» **PROBLEM**
The word "Radius" turns up on some lines of this data; say how many, and give no other text.

Collection entries
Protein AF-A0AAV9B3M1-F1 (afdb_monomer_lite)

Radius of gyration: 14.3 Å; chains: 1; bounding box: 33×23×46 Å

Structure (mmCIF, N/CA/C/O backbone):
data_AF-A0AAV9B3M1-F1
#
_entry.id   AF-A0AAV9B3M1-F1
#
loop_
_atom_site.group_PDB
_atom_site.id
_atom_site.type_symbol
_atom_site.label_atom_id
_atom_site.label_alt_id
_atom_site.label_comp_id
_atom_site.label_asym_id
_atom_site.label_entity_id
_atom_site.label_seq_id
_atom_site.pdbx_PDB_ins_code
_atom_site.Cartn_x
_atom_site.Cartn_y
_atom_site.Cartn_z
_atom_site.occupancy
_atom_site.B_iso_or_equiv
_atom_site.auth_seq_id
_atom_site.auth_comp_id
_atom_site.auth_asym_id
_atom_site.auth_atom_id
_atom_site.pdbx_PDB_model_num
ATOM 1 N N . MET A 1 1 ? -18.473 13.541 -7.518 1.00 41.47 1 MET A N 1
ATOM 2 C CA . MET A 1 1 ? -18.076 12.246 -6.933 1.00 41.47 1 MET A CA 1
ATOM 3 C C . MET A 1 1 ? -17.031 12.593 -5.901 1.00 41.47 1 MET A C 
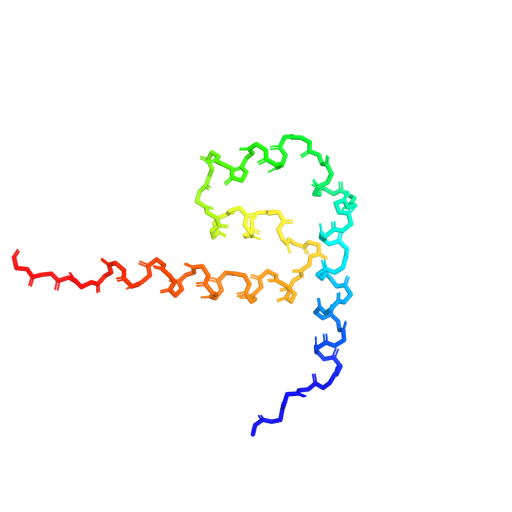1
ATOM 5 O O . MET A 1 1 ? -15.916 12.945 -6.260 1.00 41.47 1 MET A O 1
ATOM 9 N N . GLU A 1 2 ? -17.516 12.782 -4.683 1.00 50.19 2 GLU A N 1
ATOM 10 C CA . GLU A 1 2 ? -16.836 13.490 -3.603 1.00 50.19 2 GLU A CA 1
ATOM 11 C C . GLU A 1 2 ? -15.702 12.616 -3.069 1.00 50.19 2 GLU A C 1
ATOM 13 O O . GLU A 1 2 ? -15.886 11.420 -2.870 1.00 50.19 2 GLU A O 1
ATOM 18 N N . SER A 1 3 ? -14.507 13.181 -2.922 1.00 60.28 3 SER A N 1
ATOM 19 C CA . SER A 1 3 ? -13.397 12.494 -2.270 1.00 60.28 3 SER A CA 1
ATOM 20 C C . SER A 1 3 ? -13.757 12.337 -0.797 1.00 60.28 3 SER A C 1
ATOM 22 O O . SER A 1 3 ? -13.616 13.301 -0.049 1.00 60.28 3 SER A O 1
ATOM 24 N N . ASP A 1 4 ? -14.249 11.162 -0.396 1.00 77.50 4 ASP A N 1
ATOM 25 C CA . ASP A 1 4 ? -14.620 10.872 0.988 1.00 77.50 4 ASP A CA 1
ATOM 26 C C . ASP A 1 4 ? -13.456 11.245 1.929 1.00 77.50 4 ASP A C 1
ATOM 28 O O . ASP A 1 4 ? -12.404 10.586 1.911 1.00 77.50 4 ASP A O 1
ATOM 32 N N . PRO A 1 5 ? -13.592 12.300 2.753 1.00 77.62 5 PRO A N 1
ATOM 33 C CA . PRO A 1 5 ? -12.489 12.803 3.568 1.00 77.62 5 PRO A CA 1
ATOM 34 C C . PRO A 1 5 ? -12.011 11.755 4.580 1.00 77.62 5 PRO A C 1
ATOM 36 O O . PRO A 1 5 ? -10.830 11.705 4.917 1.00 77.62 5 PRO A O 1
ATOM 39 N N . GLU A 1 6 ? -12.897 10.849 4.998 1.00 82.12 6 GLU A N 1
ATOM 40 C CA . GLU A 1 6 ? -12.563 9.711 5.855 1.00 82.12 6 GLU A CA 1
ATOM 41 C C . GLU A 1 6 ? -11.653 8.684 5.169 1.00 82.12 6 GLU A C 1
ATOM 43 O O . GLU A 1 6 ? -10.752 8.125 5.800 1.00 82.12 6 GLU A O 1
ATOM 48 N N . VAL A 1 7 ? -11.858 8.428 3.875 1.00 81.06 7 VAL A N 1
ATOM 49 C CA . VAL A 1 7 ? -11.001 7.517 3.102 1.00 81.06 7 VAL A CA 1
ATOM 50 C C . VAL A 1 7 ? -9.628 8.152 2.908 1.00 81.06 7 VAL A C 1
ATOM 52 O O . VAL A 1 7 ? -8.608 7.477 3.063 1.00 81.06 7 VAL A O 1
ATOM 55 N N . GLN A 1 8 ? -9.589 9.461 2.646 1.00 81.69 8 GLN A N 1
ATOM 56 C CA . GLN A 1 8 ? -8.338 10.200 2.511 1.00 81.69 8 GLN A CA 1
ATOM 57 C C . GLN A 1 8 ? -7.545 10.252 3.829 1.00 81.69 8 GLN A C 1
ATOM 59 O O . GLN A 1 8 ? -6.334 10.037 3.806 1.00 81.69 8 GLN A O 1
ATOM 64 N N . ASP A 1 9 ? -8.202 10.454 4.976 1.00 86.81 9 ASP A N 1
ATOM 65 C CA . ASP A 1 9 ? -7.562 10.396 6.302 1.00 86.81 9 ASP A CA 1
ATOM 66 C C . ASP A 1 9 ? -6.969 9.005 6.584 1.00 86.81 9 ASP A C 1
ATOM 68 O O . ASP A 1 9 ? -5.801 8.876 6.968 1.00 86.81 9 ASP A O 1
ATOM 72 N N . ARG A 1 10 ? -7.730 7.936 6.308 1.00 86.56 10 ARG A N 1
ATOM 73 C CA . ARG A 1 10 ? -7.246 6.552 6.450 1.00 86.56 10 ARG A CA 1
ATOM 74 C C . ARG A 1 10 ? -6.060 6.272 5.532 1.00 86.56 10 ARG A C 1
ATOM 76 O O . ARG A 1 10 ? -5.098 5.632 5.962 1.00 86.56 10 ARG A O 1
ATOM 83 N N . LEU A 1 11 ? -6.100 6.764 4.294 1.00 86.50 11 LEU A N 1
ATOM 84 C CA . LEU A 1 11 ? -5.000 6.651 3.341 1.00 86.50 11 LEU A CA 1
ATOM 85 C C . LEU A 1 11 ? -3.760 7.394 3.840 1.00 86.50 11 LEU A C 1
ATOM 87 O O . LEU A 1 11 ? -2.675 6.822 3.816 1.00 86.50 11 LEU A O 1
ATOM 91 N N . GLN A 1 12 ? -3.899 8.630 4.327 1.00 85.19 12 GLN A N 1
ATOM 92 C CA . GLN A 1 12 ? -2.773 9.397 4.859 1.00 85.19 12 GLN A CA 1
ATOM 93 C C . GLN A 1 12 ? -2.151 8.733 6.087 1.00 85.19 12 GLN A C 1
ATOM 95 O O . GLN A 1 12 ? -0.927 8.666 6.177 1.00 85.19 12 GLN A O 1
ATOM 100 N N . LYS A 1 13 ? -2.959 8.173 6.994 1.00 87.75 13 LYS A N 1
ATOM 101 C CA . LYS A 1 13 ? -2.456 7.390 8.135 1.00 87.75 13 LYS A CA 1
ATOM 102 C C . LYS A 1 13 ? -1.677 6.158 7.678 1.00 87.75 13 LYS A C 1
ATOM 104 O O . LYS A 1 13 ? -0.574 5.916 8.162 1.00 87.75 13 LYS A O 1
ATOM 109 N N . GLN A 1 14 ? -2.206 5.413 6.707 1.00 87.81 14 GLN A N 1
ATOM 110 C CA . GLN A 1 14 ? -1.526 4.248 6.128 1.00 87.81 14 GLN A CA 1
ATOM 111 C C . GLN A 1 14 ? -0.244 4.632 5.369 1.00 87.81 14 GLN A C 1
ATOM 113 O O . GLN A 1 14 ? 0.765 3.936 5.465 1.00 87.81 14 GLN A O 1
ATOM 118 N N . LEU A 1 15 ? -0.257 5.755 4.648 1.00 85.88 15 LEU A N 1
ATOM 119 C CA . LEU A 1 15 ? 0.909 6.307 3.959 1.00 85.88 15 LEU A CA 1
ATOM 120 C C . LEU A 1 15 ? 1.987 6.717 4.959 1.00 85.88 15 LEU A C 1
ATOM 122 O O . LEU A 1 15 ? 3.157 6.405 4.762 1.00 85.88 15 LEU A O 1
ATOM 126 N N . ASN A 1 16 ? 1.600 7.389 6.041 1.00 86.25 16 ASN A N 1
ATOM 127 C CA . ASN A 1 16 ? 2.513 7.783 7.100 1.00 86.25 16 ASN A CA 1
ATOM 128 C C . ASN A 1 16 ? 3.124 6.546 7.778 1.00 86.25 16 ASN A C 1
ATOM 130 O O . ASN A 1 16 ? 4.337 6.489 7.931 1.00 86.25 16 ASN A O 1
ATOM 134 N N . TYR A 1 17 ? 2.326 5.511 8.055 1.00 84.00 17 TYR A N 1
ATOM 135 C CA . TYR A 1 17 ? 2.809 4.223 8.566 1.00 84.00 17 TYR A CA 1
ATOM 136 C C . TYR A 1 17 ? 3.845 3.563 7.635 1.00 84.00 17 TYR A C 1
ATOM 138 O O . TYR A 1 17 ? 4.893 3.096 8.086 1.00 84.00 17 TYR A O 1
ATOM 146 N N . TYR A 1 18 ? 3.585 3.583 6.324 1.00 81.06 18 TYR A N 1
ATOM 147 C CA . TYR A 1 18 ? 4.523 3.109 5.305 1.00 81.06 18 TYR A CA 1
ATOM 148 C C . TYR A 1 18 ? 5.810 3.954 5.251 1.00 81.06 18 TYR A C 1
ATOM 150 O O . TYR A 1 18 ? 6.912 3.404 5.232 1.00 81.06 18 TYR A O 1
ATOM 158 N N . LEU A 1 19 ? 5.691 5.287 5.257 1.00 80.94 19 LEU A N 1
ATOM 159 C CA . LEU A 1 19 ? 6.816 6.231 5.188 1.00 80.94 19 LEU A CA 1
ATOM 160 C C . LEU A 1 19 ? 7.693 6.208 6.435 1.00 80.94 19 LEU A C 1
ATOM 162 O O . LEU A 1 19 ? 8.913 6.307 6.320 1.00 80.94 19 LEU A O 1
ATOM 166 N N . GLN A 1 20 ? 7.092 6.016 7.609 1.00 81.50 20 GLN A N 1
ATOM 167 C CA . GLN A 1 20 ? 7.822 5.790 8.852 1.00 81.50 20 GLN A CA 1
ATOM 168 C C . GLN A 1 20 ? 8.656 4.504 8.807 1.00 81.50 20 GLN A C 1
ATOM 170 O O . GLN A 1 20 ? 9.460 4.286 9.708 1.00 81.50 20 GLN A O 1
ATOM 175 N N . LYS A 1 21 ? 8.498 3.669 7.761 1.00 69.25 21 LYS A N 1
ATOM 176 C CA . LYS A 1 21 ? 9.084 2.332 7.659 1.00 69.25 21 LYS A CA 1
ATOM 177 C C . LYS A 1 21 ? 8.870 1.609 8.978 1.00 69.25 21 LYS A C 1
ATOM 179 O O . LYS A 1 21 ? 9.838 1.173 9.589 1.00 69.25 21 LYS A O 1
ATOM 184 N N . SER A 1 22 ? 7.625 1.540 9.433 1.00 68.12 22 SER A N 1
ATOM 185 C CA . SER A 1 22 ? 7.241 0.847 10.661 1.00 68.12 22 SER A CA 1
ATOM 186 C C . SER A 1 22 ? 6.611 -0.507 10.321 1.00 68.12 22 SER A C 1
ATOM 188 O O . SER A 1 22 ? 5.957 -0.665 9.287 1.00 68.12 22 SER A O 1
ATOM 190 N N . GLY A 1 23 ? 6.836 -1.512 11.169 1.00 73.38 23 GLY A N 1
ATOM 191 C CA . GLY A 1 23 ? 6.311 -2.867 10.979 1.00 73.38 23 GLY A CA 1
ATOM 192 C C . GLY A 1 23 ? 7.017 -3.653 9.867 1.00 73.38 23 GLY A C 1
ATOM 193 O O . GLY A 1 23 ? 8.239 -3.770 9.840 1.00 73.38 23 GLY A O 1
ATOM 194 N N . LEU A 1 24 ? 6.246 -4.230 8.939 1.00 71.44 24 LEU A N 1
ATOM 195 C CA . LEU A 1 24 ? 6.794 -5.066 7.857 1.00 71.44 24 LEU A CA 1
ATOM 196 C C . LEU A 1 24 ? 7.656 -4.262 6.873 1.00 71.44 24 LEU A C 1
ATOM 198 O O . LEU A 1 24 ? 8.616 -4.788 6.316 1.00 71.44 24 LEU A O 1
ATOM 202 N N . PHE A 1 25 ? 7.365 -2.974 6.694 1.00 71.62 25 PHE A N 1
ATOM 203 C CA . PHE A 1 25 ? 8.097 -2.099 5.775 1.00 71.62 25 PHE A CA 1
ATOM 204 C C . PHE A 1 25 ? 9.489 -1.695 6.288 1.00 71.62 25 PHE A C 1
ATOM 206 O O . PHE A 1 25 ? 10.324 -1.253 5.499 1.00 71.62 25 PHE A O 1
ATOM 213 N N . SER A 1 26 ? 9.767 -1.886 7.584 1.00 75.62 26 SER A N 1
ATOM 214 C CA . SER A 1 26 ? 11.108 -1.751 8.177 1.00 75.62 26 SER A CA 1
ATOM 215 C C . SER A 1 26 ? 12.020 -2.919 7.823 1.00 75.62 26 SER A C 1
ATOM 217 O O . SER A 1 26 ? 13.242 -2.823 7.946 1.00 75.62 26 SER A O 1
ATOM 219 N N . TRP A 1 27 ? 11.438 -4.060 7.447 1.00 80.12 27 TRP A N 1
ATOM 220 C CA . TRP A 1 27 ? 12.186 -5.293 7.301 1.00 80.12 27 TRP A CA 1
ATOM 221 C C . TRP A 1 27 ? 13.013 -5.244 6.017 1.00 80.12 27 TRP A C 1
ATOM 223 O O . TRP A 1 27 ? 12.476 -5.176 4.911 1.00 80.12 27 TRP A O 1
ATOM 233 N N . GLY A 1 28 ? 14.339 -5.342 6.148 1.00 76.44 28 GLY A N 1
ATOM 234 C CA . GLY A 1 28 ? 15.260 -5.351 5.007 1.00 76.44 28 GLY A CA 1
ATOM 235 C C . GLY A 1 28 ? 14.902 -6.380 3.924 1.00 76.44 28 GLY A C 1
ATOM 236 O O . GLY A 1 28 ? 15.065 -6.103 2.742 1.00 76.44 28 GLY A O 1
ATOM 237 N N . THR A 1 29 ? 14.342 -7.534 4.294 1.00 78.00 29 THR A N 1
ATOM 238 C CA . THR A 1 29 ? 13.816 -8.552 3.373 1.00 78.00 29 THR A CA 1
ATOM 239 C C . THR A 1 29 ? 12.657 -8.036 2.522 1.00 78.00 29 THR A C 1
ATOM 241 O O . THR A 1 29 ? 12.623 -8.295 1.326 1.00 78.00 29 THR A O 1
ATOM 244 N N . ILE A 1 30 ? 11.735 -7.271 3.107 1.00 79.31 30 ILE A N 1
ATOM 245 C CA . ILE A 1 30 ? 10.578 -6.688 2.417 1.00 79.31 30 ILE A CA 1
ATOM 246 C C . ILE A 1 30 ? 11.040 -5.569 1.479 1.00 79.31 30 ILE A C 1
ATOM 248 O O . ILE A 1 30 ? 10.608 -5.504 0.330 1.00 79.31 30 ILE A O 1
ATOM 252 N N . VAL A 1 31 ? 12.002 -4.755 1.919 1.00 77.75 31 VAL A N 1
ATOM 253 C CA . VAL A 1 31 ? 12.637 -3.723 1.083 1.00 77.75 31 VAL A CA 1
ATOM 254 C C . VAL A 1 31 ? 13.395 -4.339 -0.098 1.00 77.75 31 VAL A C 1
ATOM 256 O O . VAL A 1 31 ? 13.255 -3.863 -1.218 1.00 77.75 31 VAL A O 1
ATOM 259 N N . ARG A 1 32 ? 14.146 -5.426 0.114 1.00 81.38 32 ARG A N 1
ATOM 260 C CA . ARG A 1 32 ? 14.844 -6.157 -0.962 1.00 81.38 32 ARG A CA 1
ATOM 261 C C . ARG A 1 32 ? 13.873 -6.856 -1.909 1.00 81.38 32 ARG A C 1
---
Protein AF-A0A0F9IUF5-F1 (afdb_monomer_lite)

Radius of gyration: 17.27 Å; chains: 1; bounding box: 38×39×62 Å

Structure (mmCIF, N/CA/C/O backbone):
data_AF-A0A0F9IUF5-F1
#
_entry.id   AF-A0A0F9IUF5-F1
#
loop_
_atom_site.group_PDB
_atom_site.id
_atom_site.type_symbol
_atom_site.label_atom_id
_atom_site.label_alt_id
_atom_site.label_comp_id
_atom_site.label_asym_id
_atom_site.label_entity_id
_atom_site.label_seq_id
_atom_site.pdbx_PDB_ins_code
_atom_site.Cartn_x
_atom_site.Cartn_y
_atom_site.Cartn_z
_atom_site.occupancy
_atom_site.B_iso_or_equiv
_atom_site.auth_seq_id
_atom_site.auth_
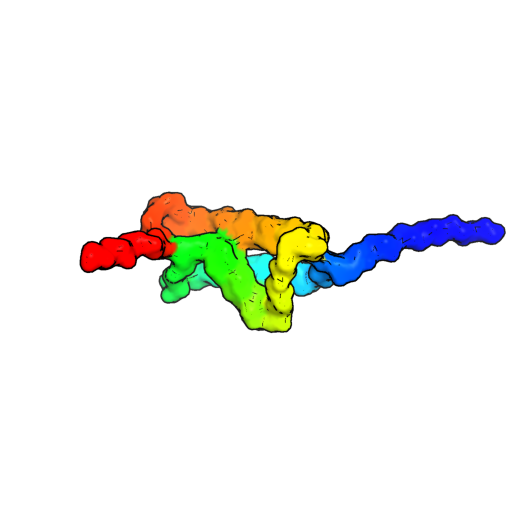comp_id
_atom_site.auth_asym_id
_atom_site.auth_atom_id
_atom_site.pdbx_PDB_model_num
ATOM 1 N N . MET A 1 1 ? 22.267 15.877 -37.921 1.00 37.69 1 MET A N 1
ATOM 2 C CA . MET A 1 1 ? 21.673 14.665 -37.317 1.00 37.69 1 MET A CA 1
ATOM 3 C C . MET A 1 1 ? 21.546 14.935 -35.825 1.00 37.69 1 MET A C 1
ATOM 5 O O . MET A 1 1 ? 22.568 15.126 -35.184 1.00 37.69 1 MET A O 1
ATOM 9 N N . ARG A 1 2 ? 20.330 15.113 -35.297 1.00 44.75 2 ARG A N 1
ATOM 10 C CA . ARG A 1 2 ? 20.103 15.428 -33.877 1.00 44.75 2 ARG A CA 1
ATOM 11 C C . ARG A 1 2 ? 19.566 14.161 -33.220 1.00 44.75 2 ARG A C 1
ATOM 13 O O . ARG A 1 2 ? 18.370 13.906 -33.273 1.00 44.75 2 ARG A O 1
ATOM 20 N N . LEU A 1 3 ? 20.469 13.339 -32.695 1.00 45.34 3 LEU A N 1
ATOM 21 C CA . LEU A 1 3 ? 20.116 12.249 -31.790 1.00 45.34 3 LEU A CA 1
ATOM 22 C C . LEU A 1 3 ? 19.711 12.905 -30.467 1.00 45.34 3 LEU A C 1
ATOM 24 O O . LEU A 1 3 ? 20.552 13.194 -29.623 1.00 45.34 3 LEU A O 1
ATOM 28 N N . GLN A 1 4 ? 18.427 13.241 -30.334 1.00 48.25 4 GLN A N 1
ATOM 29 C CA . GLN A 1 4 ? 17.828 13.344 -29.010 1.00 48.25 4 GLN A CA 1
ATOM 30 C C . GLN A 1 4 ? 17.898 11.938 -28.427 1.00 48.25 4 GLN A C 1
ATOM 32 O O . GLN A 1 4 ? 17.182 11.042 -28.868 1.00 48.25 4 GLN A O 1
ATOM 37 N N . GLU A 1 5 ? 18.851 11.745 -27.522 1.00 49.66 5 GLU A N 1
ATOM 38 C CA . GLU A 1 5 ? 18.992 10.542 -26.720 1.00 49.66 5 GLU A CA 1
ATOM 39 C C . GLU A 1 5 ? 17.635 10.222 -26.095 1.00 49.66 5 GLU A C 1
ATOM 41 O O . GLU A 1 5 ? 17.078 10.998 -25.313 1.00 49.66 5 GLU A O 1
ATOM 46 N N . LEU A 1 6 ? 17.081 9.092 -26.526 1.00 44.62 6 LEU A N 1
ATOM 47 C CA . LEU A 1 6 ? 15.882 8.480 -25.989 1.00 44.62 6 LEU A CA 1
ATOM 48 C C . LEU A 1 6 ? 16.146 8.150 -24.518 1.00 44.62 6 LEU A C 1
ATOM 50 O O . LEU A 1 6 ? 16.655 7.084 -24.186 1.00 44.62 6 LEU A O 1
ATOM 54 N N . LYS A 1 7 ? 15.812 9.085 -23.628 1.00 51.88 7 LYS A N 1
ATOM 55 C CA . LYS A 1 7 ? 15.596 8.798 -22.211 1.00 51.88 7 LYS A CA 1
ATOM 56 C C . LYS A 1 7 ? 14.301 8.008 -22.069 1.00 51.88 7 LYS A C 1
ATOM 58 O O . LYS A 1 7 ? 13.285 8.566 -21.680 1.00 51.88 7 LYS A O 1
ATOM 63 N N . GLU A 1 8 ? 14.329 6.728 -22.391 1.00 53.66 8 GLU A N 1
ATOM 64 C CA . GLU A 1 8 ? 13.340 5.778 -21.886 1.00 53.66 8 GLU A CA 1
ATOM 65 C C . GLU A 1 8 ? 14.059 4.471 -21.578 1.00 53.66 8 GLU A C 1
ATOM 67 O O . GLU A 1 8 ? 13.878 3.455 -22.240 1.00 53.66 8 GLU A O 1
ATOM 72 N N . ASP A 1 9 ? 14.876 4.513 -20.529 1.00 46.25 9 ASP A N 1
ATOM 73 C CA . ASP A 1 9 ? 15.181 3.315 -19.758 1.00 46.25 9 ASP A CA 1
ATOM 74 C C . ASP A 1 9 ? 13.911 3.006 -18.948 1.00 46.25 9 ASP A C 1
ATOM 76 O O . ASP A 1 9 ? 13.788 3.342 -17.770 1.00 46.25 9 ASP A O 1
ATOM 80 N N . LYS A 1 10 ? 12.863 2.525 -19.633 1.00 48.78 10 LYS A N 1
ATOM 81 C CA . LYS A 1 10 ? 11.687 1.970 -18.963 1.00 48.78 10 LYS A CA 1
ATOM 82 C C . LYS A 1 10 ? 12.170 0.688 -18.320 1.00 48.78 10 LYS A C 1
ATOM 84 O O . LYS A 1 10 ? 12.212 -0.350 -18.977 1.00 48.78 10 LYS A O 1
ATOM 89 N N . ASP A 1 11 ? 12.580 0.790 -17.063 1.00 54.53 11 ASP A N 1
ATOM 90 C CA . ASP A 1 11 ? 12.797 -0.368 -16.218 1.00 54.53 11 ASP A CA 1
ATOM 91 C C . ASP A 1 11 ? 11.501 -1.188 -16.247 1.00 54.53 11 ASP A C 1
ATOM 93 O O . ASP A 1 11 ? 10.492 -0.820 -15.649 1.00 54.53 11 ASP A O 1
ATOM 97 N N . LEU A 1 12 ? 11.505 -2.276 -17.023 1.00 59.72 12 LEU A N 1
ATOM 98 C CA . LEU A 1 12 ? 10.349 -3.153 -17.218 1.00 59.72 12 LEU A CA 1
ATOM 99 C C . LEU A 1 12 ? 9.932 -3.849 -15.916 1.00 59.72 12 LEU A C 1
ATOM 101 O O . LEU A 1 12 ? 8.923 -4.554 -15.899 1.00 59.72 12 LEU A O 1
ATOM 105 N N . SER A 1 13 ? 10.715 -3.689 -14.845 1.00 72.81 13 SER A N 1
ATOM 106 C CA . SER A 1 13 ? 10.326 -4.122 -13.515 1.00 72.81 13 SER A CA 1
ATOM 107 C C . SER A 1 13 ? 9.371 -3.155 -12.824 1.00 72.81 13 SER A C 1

» **RESULT OF THE TASK**
2